With this knowledge we can first make one optimisation - that is to iterate through the numbers from the back for as long as \(i\) ≥ \(K\) then if \(K\) is not 0, we can just add 1 to the count. This helps us stop iterating through the list earlier.

Lets start optimizing

How do we find the point at which we can no longer contiguously take from the back without iterating through the list? If we can find a way to find that point, then we can do a simple subtraction from \(N\) to find how many numbers to count.

Essentially, we are trying to find the sum of some \(m\) contiguous numbers from \(N\) that has a some that is close to \(K\). Lets write out the equation for the sum of contiguous number from \(a\) to \(b\), but \(b\) refers to \(N\) and \(a\) refers to the starting point (of the contiguous set of numbers)

\[\frac{(a - N + 1)(N + a)}{2}\]

Technically, \(a\) and \(N\) are meant to be integers but we are going to bend that rule for a second. Since we know that the sum from \(a\) to \(N\) is close to \(K\), lets form an equation using that and solve for \(a\)!

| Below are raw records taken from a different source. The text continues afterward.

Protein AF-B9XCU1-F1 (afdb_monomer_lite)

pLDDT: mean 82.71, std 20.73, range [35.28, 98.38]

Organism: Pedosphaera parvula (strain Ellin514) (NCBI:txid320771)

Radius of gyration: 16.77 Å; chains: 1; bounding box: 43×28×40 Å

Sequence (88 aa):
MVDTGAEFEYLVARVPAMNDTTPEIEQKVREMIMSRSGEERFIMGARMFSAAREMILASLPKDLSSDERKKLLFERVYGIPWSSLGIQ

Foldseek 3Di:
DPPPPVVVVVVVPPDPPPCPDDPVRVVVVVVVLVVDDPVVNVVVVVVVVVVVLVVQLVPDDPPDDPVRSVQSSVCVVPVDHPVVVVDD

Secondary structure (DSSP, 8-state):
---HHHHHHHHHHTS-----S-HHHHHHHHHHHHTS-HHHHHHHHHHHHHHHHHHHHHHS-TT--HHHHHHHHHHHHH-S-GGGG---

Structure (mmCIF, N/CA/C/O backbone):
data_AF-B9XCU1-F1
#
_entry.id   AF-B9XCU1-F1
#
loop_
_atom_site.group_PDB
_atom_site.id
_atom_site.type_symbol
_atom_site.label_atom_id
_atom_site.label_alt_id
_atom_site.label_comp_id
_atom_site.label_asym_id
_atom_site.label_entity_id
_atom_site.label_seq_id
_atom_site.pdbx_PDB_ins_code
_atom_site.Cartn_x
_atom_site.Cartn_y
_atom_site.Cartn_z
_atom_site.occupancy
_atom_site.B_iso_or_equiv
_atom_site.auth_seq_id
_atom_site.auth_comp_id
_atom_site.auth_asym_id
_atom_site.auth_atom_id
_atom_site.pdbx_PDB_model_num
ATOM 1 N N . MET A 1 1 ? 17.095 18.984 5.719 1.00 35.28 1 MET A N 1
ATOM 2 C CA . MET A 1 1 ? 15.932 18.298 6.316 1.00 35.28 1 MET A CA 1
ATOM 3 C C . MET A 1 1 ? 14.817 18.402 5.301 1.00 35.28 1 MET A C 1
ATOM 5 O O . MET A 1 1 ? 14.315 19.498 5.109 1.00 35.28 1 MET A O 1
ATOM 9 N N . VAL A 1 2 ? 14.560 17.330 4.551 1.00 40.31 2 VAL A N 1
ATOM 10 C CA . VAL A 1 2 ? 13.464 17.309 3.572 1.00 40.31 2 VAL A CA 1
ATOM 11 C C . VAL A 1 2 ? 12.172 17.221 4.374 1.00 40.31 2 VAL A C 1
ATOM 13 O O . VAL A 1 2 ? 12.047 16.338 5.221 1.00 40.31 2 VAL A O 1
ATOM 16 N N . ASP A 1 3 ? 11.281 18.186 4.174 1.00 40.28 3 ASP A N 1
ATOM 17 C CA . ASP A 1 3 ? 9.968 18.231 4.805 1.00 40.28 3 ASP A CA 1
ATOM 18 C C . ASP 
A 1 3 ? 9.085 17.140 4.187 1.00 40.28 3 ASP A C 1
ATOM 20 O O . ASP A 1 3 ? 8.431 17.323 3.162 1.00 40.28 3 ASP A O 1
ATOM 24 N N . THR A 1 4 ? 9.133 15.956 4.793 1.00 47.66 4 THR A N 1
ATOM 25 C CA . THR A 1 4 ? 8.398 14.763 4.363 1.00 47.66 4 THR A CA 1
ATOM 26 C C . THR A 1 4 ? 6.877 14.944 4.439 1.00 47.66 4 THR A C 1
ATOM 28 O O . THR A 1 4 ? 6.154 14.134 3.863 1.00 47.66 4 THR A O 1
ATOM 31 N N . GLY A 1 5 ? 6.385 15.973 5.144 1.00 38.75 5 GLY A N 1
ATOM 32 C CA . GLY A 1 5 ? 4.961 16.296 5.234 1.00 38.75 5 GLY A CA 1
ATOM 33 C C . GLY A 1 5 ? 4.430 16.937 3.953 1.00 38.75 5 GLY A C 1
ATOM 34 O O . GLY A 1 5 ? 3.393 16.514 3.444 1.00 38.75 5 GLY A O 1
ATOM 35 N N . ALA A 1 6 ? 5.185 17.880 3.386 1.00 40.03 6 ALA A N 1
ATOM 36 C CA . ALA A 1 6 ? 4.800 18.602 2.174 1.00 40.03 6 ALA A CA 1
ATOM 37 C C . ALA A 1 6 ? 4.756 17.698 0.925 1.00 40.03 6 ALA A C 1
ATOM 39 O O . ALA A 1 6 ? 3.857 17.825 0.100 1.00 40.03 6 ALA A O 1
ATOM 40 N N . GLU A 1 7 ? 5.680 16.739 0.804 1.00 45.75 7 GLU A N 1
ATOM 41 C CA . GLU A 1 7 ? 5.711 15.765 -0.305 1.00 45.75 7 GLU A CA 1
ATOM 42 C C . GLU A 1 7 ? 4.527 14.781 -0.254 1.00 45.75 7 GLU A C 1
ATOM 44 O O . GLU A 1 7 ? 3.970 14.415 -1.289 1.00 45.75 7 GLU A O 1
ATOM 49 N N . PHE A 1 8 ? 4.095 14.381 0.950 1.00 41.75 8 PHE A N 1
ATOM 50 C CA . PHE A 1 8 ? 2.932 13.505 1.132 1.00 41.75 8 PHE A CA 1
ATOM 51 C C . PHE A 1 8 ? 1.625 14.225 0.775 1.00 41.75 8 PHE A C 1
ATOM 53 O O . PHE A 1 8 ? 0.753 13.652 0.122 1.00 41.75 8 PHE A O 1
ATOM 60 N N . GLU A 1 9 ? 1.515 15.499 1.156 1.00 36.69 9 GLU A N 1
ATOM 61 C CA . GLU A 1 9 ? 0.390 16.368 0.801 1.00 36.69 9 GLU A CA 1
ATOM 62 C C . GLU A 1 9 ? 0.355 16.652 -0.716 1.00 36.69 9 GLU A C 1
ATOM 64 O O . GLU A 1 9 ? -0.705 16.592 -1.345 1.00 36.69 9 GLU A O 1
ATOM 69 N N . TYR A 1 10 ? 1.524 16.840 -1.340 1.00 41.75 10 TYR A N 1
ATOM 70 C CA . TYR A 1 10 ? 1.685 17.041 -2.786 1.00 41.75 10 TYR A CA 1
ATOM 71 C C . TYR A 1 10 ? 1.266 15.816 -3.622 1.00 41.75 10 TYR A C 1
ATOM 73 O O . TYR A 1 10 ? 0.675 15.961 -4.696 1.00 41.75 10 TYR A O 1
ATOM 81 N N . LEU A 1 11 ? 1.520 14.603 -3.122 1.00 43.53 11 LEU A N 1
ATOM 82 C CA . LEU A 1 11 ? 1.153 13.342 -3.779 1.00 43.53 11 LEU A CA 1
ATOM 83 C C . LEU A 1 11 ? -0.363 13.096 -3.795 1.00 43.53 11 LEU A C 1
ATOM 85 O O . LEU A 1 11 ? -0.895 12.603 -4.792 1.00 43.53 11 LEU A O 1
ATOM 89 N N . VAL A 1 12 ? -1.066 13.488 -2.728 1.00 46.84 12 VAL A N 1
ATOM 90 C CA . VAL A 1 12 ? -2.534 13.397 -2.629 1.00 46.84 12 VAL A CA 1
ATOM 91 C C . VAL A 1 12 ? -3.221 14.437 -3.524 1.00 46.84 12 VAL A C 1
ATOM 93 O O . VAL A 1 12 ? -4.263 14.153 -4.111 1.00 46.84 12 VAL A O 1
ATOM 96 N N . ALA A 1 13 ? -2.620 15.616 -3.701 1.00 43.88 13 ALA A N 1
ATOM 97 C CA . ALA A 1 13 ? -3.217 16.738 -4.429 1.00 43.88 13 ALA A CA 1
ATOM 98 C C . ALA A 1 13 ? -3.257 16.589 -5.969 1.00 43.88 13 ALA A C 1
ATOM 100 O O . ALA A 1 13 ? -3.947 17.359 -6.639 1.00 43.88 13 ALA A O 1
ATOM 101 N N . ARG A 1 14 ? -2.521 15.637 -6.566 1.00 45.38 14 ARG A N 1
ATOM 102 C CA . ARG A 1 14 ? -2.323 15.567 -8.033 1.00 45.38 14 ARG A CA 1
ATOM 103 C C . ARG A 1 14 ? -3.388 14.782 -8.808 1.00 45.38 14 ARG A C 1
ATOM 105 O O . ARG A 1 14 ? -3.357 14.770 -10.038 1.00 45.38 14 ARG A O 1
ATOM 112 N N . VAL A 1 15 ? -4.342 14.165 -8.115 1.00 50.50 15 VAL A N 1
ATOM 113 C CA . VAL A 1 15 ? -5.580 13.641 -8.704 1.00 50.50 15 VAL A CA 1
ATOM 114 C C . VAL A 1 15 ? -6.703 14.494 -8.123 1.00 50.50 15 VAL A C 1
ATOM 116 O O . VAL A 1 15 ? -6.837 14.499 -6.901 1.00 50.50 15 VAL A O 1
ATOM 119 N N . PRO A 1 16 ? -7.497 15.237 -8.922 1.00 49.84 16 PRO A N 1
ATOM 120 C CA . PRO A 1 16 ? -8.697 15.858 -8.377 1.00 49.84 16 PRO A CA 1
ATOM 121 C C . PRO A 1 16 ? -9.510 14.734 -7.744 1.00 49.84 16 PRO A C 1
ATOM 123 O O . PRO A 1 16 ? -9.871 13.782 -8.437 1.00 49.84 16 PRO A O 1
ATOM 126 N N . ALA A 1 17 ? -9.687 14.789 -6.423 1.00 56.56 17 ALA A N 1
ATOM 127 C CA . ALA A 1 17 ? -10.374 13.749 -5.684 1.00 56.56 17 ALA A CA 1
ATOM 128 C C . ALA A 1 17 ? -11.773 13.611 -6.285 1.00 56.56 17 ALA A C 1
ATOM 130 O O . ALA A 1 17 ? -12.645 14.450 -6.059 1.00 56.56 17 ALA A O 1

\[K = \frac{(a - N + 1)(N + a)}{2}\] \[(N^2 + N - 2K) - a^2 + a = 0\]

Now we have a quadratic in \(a\). Lets use the good old fashioned way to find the roots.

a = -1
b = 1
c = n**2 + n - 2*k
discriminant = b**2 - 4*a*c

There will be two roots, but we are only interested in the positive root.

pos_root = (-b - sqrt(discriminant))/2*a

Here is a plot from wolfram alpha to see what is going on (\(N\) = 6, \(K\) = 14):

The positive root from the plot is about ~4.3. What this really means is that if we take the contiguous sum from 4.3 to \(N\) (\(N\) = 6) that would equal \(K\). But thats not legal is it?

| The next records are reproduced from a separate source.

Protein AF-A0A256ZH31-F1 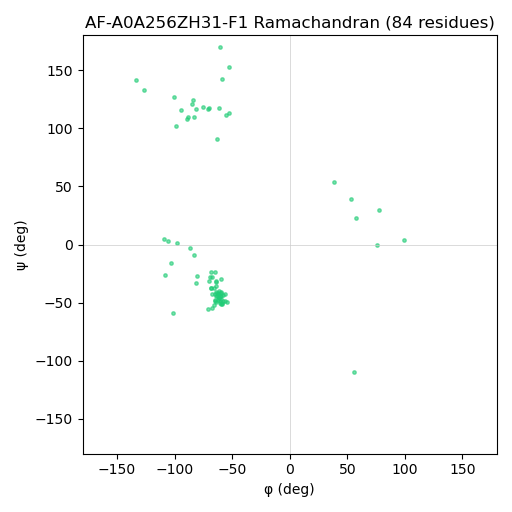(afdb_monomer)

Structure (mmCIF, N/CA/C/O backbone):
data_AF-A0A256ZH31-F1
#
_entry.id   AF-A0A256ZH31-F1
#
loop_
_atom_site.group_PDB
_atom_site.id
_atom_site.type_symbol
_atom_site.label_atom_id
_atom_site.label_alt_id
_atom_site.label_comp_id
_atom_site.label_asym_id
_atom_site.label_entity_id
_atom_site.label_seq_id
_atom_site.pdbx_PDB_ins_code
_atom_site.Cartn_x
_atom_site.Cartn_y
_atom_site.Cartn_z
_atom_site.occupancy
_atom_site.B_iso_or_equiv
_atom_site.auth_seq_id
_atom_site.auth_comp_id
_atom_site.auth_asym_id
_atom_site.auth_atom_id
_atom_site.pdbx_PDB_model_num
ATOM 1 N N . MET A 1 1 ? -5.170 -0.991 1.572 1.00 87.00 1 MET A N 1
ATOM 2 C CA . MET A 1 1 ? -6.650 -1.112 1.641 1.00 87.00 1 MET A CA 1
ATOM 3 C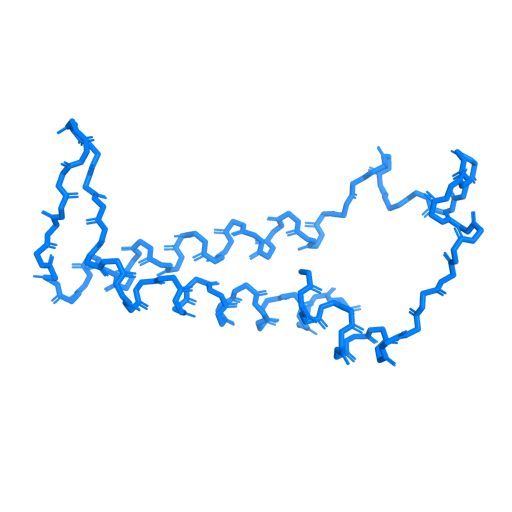 C . MET A 1 1 ? -7.115 -2.564 1.607 1.00 87.00 1 MET A C 1
ATOM 5 O O . MET A 1 1 ? -7.499 -3.061 2.652 1.00 87.00 1 MET A O 1
ATOM 9 N N . VAL A 1 2 ? -7.049 -3.263 0.463 1.00 92.12 2 VAL A N 1
ATOM 10 C CA . VAL A 1 2 ? -7.536 -4.659 0.329 1.00 92.12 2 VAL A CA 1
ATOM 11 C C . VAL A 1 2 ? -6.909 -5.585 1.374 1.00 92.12 2 VAL A C 1
ATOM 13 O O . VAL A 1 2 ? -7.608 -6.286 2.093 1.00 92.12 2 VAL A O 1
ATOM 16 N N . ILE A 1 3 ? -5.586 -5.528 1.487 1.00 93.88 3 ILE A N 1
ATOM 17 C CA . ILE A 1 3 ? -4.797 -6.370 2.388 1.00 93.88 3 ILE A CA 1
ATOM 18 C C . ILE A 1 3 ? -5.057 -6.030 3.856 1.00 93.88 3 ILE A C 1
ATOM 20 O O . ILE A 1 3 ? -5.251 -6.926 4.670 1.00 93.88 3 ILE A O 1
ATOM 24 N N . ASP A 1 4 ? -5.133 -4.737 4.175 1.00 92.31 4 ASP A N 1
ATOM 25 C CA . ASP A 1 4 ? -5.461 -4.267 5.521 1.00 92.31 4 ASP A CA 1
ATOM 26 C C . ASP A 1 4 ? -6.827 -4.800 5.976 1.00 92.31 4 ASP A C 1
ATOM 28 O O . ASP A 1 4 ? -6.947 -5.389 7.044 1.00 92.31 4 ASP A O 1
ATOM 32 N N . HIS A 1 5 ? -7.850 -4.676 5.130 1.00 93.62 5 HIS A N 1
ATOM 33 C CA . HIS A 1 5 ? -9.192 -5.120 5.479 1.00 93.62 5 HIS A CA 1
ATOM 34 C C . HIS A 1 5 ? -9.314 -6.647 5.531 1.00 93.62 5 HIS A C 1
ATOM 36 O O . HIS A 1 5 ? -9.727 -7.199 6.549 1.00 93.62 5 HIS A O 1
ATOM 42 N N . TRP A 1 6 ? -8.960 -7.342 4.449 1.00 95.19 6 TRP A N 1
ATOM 43 C CA . TRP A 1 6 ? -9.248 -8.771 4.309 1.00 95.19 6 TRP A CA 1
ATOM 44 C C . TRP A 1 6 ? -8.252 -9.671 5.034 1.00 95.19 6 TRP A C 1
ATOM 46 O O . TRP A 1 6 ? -8.648 -10.724 5.527 1.00 95.19 6 TRP A O 1
ATOM 56 N N . ILE A 1 7 ? -6.979 -9.273 5.122 1.00 93.56 7 ILE A N 1
ATOM 57 C CA . ILE A 1 7 ? -5.921 -10.117 5.691 1.00 93.56 7 ILE A CA 1
ATOM 58 C C . ILE A 1 7 ? -5.593 -9.679 7.116 1.00 93.56 7 ILE A C 1
ATOM 60 O O . ILE A 1 7 ? -5.761 -10.469 8.044 1.00 93.56 7 ILE A O 1
ATOM 64 N N . PHE A 1 8 ? -5.175 -8.425 7.308 1.00 89.75 8 PHE A N 1
ATOM 65 C CA . PHE A 1 8 ? -4.742 -7.936 8.621 1.00 89.75 8 PHE A CA 1
ATOM 66 C C . PHE A 1 8 ? -5.913 -7.872 9.614 1.00 89.75 8 PHE A C 1
ATOM 68 O O . PHE A 1 8 ? -5.895 -8.526 10.657 1.00 89.75 8 PHE A O 1
ATOM 75 N N . ARG A 1 9 ? -6.992 -7.172 9.249 1.00 90.50 9 ARG A N 1
ATOM 76 C CA . ARG A 1 9 ? -8.201 -7.041 10.080 1.00 90.50 9 ARG A CA 1
ATOM 77 C C . ARG A 1 9 ? -9.169 -8.218 9.957 1.00 90.50 9 ARG A C 1
ATOM 79 O O . ARG A 1 9 ? -10.124 -8.302 10.728 1.00 90.50 9 ARG A O 1
ATOM 86 N N . ARG A 1 10 ? -8.947 -9.134 9.007 1.00 92.94 10 ARG A N 1
ATOM 87 C CA . ARG A 1 10 ? -9.801 -10.315 8.756 1.00 92.94 10 ARG A CA 1
ATOM 88 C C . ARG A 1 10 ? -11.282 -9.961 8.559 1.00 92.94 10 ARG A C 1
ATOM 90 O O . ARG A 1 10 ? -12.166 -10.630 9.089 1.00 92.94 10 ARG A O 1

So how we handle is, is to round it up to the nearest integer (5). Then, we need to realise that the remainder (~0.3) indicates that there is some number from 1 to int($$A$$) such that when it is added to the contiguous sum, we will get K!

What if the root is an integer value?

This happens when the contiguous sum from \(A\) to \(N\) is exactly equal to \(K\). Consider when \(K\) = 21 and \(N\) = 6.

The positive root here is 4. This means that the sum from 4 to \(N\) (\(N\) = 6) is exactly \(K\).

All there is left to do is to properly handle cases where the positive root is a float and when it is an integer then count the number of integers needed to add to \(K\). This gives us an \(O(1)\) solution!


for those who are interested, there is a way to do this in O(log n) time. I will leave it as an exercise for the reader 😉.